The application of this concept requires that:
Revenue is not anticipated before it has been realized;
All costs of earning revenue brought to account in the period are charged against that revenue
Prudence is an overriding concept; if, in a given situation, the application of another concept would conflict with prudence, prudence takes precedence over that other concept.
7.The going concern concept
The going concern concept is concerned with the amounts at which assets are shown in the balance sheet. It requires that business accounts shall be prepared on the assumption that a business is a going concern. If there is any intention to discontinue the business, or to substantially curtail its scope of operations in the foreseeable future, the effect of any such action should be reflected in the balance sheet.
If a business is a going concern, its fixed assets will normally be shown in the balance sheet at cost less aggregate depreciation to date, i.e. at net book value. Stock should be shown at cost or net realizable value, whichever is the less. If a business is not a going concern, the assets should be shown in the balance sheet at the amount they may be expected to realize when sold, bearing in mind that, in an enforced sale, the proceeds may be lower than expected. The effect of writing assets down in this way will increase the amounts charged normally for depreciation in the profit and loss account.

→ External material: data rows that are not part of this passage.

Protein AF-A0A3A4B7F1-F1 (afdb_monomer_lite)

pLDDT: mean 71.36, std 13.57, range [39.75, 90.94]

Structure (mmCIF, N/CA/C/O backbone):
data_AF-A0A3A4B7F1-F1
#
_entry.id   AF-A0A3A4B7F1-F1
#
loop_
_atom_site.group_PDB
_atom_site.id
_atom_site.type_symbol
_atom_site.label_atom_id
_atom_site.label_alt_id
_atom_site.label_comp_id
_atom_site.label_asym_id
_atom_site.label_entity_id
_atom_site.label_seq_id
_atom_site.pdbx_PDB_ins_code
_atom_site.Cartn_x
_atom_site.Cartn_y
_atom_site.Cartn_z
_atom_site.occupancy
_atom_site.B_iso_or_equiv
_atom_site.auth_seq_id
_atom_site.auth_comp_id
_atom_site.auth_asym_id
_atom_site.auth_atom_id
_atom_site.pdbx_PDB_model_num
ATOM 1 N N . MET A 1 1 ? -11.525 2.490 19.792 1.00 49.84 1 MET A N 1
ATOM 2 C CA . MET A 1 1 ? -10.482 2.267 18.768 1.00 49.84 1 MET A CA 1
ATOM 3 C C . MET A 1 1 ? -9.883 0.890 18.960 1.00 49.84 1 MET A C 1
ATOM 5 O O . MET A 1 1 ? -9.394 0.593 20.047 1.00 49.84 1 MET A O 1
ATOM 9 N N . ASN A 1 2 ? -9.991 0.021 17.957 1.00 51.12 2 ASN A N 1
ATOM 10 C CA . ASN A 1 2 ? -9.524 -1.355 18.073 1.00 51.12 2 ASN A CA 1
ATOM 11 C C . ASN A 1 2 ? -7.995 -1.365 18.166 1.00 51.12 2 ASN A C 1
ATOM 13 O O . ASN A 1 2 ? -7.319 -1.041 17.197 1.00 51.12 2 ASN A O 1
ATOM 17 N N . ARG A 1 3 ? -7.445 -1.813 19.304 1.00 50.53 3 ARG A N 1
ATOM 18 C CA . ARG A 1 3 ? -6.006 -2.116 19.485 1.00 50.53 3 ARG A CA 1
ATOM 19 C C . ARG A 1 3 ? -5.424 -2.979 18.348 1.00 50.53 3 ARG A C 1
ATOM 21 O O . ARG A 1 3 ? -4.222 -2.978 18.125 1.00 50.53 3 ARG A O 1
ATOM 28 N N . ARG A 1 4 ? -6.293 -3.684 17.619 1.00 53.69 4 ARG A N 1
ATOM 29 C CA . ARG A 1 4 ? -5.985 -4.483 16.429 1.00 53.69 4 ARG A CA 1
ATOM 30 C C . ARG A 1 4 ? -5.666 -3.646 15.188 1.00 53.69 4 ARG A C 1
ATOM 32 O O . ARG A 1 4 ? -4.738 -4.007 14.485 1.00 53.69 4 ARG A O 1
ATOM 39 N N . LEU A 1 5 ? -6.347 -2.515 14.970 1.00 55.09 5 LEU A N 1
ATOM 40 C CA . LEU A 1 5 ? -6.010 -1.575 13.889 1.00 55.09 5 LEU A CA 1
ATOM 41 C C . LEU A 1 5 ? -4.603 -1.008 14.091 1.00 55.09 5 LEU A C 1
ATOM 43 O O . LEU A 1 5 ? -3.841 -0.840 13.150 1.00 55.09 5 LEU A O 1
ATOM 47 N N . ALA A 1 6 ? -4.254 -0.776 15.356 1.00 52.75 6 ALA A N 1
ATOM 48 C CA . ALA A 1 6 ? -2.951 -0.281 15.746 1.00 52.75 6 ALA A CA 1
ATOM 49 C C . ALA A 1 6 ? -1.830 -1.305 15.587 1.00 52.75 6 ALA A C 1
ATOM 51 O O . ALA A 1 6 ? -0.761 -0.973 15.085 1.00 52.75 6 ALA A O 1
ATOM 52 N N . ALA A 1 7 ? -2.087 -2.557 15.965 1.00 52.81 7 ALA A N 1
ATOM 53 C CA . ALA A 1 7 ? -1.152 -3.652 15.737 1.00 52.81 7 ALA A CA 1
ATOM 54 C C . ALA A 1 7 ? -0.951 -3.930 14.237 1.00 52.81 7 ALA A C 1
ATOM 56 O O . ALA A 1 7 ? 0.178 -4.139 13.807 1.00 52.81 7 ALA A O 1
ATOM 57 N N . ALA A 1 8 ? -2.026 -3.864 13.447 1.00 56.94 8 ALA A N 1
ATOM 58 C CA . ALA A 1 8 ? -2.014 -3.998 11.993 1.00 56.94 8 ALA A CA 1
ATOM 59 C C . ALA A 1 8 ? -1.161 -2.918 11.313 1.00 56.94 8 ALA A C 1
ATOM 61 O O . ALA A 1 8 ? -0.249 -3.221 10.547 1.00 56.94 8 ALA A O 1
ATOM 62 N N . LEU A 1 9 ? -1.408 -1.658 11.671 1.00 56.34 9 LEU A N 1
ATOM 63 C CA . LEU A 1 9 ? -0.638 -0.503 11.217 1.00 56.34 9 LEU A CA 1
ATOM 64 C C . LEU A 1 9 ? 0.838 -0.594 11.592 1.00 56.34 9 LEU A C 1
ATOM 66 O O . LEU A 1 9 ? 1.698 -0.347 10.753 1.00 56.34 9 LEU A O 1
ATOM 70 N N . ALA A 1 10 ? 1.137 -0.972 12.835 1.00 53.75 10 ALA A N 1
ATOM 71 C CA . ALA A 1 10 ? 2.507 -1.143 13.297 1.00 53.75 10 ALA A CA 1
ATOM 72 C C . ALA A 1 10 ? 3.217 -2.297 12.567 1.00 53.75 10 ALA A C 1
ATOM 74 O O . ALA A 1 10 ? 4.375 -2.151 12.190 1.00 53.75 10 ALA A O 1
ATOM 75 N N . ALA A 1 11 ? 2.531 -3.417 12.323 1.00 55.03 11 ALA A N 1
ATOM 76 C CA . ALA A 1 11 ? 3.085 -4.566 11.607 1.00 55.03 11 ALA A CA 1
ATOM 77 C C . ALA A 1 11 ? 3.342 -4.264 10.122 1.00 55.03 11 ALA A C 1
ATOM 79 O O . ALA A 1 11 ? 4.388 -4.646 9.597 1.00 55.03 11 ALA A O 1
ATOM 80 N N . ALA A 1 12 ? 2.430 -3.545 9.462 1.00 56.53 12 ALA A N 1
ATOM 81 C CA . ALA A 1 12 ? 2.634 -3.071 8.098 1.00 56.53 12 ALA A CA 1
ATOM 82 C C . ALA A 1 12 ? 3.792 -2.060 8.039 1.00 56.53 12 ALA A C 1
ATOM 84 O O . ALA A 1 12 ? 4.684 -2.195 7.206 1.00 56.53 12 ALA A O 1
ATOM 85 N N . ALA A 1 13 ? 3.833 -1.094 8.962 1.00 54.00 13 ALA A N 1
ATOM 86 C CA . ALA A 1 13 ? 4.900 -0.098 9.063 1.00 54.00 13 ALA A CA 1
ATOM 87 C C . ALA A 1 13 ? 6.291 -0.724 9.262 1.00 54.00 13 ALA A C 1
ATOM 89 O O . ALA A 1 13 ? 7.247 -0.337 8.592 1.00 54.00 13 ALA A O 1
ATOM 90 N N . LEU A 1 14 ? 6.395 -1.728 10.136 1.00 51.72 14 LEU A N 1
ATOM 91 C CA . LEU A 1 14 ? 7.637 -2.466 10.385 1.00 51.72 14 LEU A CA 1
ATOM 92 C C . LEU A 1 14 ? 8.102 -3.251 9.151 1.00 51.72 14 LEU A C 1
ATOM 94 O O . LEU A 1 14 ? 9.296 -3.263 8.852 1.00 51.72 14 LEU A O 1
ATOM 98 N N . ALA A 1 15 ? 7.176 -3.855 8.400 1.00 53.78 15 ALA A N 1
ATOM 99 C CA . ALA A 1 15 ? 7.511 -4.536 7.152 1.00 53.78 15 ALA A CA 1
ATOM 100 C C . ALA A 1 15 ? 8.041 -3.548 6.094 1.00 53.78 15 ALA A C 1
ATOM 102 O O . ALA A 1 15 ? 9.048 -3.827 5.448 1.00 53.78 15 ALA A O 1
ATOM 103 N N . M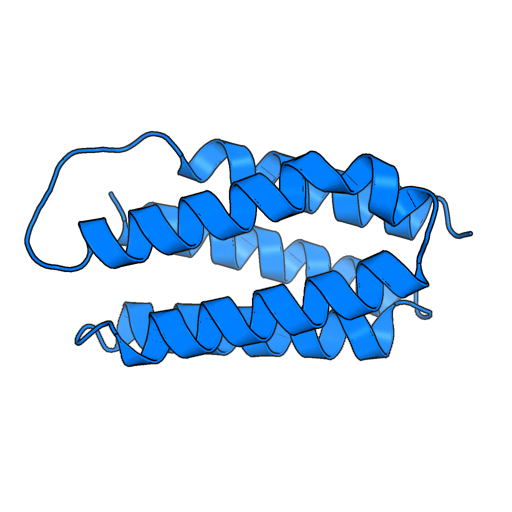ET A 1 16 ? 7.429 -2.363 5.978 1.00 54.22 16 MET A N 1
ATOM 104 C CA . MET A 1 16 ? 7.812 -1.323 5.008 1.00 54.22 16 MET A CA 1
ATOM 105 C C . MET A 1 16 ? 9.221 -0.758 5.241 1.00 54.22 16 MET A C 1
ATOM 107 O O . MET A 1 16 ? 9.917 -0.404 4.290 1.00 54.22 16 MET A O 1
ATOM 111 N N . THR A 1 17 ? 9.685 -0.706 6.493 1.00 49.31 17 THR A N 1
ATOM 112 C CA . THR A 1 17 ? 11.051 -0.246 6.797 1.00 49.31 17 THR A CA 1
ATOM 113 C C . THR A 1 17 ? 12.150 -1.217 6.350 1.00 49.31 17 THR A C 1
ATOM 115 O O . THR A 1 17 ? 13.291 -0.793 6.180 1.00 49.31 17 THR A O 1
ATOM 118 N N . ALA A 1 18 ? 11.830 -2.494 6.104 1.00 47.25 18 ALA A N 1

8. The Substance over Form Concept: The legal form in a transaction may differ from its economic substance. That is, the firm may be in possession of an asset that is being used in the business but which has not yet been paid for. For example, an equipment may have been bought on hire purchase or acquired by way of a lease, and as such the asset does not legally belong to the firm until it is paid for. However, the economic substance of the equipment must be shown in the books, and this takes precedence over the legal form in it.

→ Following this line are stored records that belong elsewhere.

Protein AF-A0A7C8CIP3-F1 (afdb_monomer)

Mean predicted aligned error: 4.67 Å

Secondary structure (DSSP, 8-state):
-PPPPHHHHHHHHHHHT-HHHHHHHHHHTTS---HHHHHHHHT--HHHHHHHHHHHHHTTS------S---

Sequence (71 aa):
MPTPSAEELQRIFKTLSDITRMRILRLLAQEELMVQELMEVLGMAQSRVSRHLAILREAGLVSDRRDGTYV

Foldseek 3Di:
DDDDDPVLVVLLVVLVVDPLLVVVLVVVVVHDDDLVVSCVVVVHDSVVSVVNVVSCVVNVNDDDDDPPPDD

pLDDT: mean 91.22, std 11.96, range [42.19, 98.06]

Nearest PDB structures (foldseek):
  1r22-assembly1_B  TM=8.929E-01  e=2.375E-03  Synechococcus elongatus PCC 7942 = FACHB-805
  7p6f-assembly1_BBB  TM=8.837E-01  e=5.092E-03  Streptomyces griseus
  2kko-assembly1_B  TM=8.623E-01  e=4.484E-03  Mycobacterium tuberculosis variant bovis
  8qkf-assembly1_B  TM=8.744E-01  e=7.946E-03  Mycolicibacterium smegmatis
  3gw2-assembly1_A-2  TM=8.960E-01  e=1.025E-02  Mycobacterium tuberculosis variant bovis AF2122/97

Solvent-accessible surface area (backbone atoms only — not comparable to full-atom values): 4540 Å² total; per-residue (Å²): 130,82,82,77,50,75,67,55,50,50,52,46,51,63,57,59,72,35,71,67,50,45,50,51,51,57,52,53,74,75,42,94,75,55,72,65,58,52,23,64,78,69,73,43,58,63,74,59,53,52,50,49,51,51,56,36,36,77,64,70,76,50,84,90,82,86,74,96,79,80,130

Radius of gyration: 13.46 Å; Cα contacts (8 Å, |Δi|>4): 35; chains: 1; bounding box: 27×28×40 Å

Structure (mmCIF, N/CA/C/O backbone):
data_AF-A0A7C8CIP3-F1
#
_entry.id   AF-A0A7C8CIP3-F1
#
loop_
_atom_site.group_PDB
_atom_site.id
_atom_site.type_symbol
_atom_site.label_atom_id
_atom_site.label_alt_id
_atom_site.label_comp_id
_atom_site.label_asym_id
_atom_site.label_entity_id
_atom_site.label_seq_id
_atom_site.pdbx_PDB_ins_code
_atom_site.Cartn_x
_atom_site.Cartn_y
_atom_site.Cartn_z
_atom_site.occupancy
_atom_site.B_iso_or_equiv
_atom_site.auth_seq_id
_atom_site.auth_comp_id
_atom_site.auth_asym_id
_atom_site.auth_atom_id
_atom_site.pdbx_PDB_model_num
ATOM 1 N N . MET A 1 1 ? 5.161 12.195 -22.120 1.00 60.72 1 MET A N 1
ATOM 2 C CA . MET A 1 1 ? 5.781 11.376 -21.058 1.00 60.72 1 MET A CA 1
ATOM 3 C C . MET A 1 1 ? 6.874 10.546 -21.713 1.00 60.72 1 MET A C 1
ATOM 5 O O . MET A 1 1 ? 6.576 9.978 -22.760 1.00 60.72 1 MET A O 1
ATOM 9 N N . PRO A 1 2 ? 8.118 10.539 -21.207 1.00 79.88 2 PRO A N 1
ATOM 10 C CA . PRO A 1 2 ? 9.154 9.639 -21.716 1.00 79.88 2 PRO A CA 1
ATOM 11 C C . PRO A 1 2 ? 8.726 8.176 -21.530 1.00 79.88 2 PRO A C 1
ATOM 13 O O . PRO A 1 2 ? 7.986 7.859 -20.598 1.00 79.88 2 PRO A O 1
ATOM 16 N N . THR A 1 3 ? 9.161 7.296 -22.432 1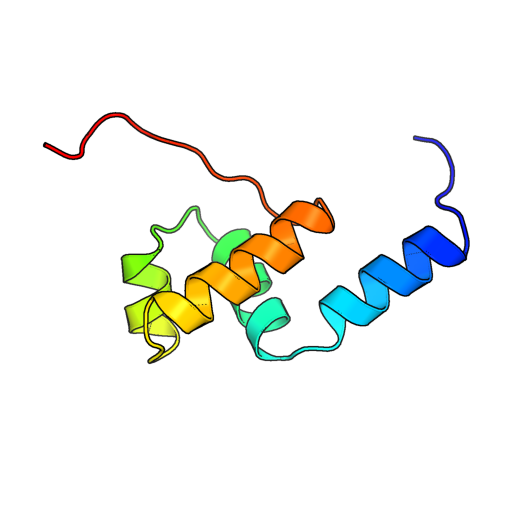.00 83.44 3 THR A N 1
ATOM 17 C CA . THR A 1 3 ? 8.935 5.851 -22.304 1.00 83.44 3 THR A CA 1
ATOM 18 C C . THR A 1 3 ? 9.716 5.334 -21.093 1.00 83.44 3 THR A C 1
ATOM 20 O O . THR A 1 3 ? 10.915 5.612 -21.021 1.00 83.44 3 THR A O 1
ATOM 23 N N . PRO A 1 4 ? 9.086 4.601 -20.158 1.00 84.62 4 PRO A N 1
ATOM 24 C CA . PRO A 1 4 ? 9.790 4.070 -18.999 1.00 84.62 4 PRO A CA 1
ATOM 25 C C . PRO A 1 4 ? 10.847 3.045 -19.425 1.00 84.62 4 PRO A C 1
ATOM 27 O O . PRO A 1 4 ? 10.624 2.253 -20.346 1.00 84.62 4 PRO A O 1
ATOM 30 N N . SER A 1 5 ? 11.991 3.048 -18.745 1.00 92.56 5 SER A N 1
ATOM 31 C CA . SER A 1 5 ? 13.059 2.069 -18.950 1.00 92.56 5 SER A CA 1
ATOM 32 C C . SER A 1 5 ? 12.611 0.663 -18.530 1.00 92.56 5 SER A C 1
ATOM 34 O O . SER A 1 5 ? 11.659 0.481 -17.763 1.00 92.56 5 SER A O 1
ATOM 36 N N . ALA A 1 6 ? 13.314 -0.368 -19.005 1.00 92.69 6 ALA A N 1
ATOM 37 C CA . ALA A 1 6 ? 13.023 -1.746 -18.613 1.00 92.69 6 ALA A CA 1
ATOM 38 C C . ALA A 1 6 ? 13.167 -1.951 -17.091 1.00 92.69 6 ALA A C 1
ATOM 40 O O . ALA A 1 6 ? 12.380 -2.676 -16.481 1.00 92.69 6 ALA A O 1
ATOM 41 N N . GLU A 1 7 ? 14.127 -1.273 -16.459 1.00 92.00 7 GLU A N 1
ATOM 42 C CA . GLU A 1 7 ? 14.348 -1.296 -15.012 1.00 92.00 7 GLU A CA 1
ATOM 43 C C . GLU A 1 7 ? 13.215 -0.603 -14.245 1.00 92.00 7 GLU A C 1
ATOM 45 O O . GLU A 1 7 ? 12.818 -1.070 -13.177 1.00 92.00 7 GLU A O 1
ATOM 50 N N . GLU A 1 8 ? 12.671 0.497 -14.774 1.00 88.69 8 GLU A N 1
ATOM 51 C CA . GLU A 1 8 ? 11.498 1.170 -14.203 1.00 88.69 8 GLU A CA 1
ATOM 52 C C . GLU A 1 8 ? 10.265 0.271 -14.257 1.00 88.69 8 GLU A C 1
ATOM 54 O O . GLU A 1 8 ? 9.602 0.067 -13.237 1.00 88.69 8 GLU A O 1
ATOM 59 N N . LEU A 1 9 ? 10.008 -0.343 -15.414 1.00 90.69 9 LEU A N 1
ATOM 60 C CA . LEU A 1 9 ? 8.927 -1.312 -15.578 1.00 90.69 9 LEU A CA 1
ATOM 61 C C . LEU A 1 9 ? 9.093 -2.507 -14.635 1.00 90.69 9 LEU A C 1
ATOM 63 O O . LEU A 1 9 ? 8.139 -2.898 -13.966 1.00 90.69 9 LEU A O 1
ATOM 67 N N . GLN A 1 10 ? 10.303 -3.059 -14.516 1.00 93.56 10 GLN A N 1
ATOM 68 C CA . GLN A 1 10 ? 10.581 -4.160 -13.595 1.00 93.56 10 GLN A CA 1
ATOM 69 C C . GLN A 1 10 ? 10.278 -3.776 -12.140 1.00 93.56 10 GLN A C 1
ATOM 71 O O . GLN A 1 10 ? 9.668 -4.567 -11.414 1.00 93.5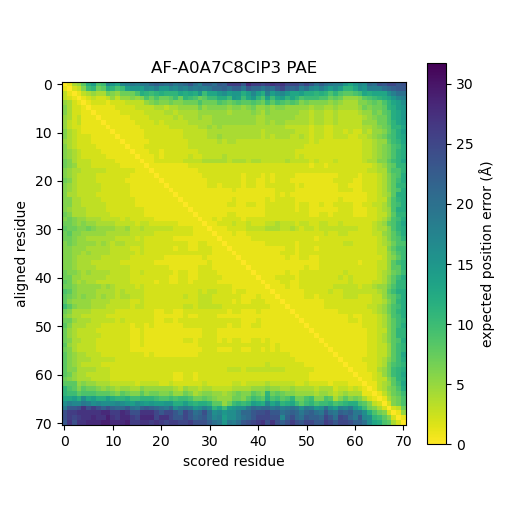6 10 GLN A O 1
ATOM 76 N N . ARG A 1 11 ? 10.670 -2.569 -11.705 1.00 90.88 11 ARG A N 1
ATOM 77 C CA . ARG A 1 11 ? 10.349 -2.064 -10.361 1.00 90.88 11 ARG A CA 1
ATOM 78 C C . ARG A 1 11 ? 8.842 -1.955 -10.153 1.00 90.88 11 ARG A C 1
ATOM 80 O O . ARG A 1 11 ? 8.344 -2.454 -9.145 1.00 90.88 11 ARG A O 1
ATOM 87 N N . ILE A 1 12 ? 8.116 -1.376 -11.110 1.00 90.69 12 ILE A N 1
ATOM 88 C CA . ILE A 1 12 ? 6.655 -1.246 -11.042 1.00 90.69 12 ILE A CA 1
ATOM 89 C C . ILE A 1 12 ? 6.001 -2.627 -10.967 1.00 90.69 12 ILE A C 1
ATOM 91 O O . ILE A 1 12 ? 5.220 -2.880 -10.054 1.00 90.69 12 ILE A O 1
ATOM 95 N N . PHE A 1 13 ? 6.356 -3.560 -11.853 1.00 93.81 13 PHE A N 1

9. The Time Interval or Periodicity Concept: The firm should prepare a set of final accounts in order to take a reading of its performance from time to time. This is required although the business is regarded as a going concern. This periodic reading of the business allows management to make informed assessment and control over the affairs of the business.
10.The Objectivity Concept: The accounting transactions recorded in the firms books should be supported by objective evidence or by a basis of origin in fact. This includes such documentation as sales invoices, payment vouchers, cash receipts etc. Thus, there should be a basis by which the transactions can be verified. This is usually required whenever an audit is being done.
11. The Realization Concept: Income is regarded as being earned at the point when the legal property, or the claim, in goods has passed from the seller to the buyer. This may be different from the point when the order was received, the delivery was made, or payment completed. This, however, is determined by the terms of the contract.
John runs a retail business, but he isnt familiar with the various accounting concepts. He is therefore seeking your advice as to whether he dealt with the following situations correctly:
a. John was so pleased with the motivation of his staff that he decided to include this on his financial statements.
b. A sale was made in the current financial year, but payment would not be received until the following year. John decided to record the sale as occurring in the following year since thats when he would receive the cash.
c. John purchased some items on Hire purchase but decided not to include them on his financial statements since he hasnt finished paying as yet.
d. A potential customer enquired about an item and then later told John that he was seriously considering purchases in the item next month. John was so delighted to hear this and decided to record the sale immediately.
Required:
Assist John by identifying an accounting concept that is applicable to each scenario and explain to him whether he had adhered to that concept or not.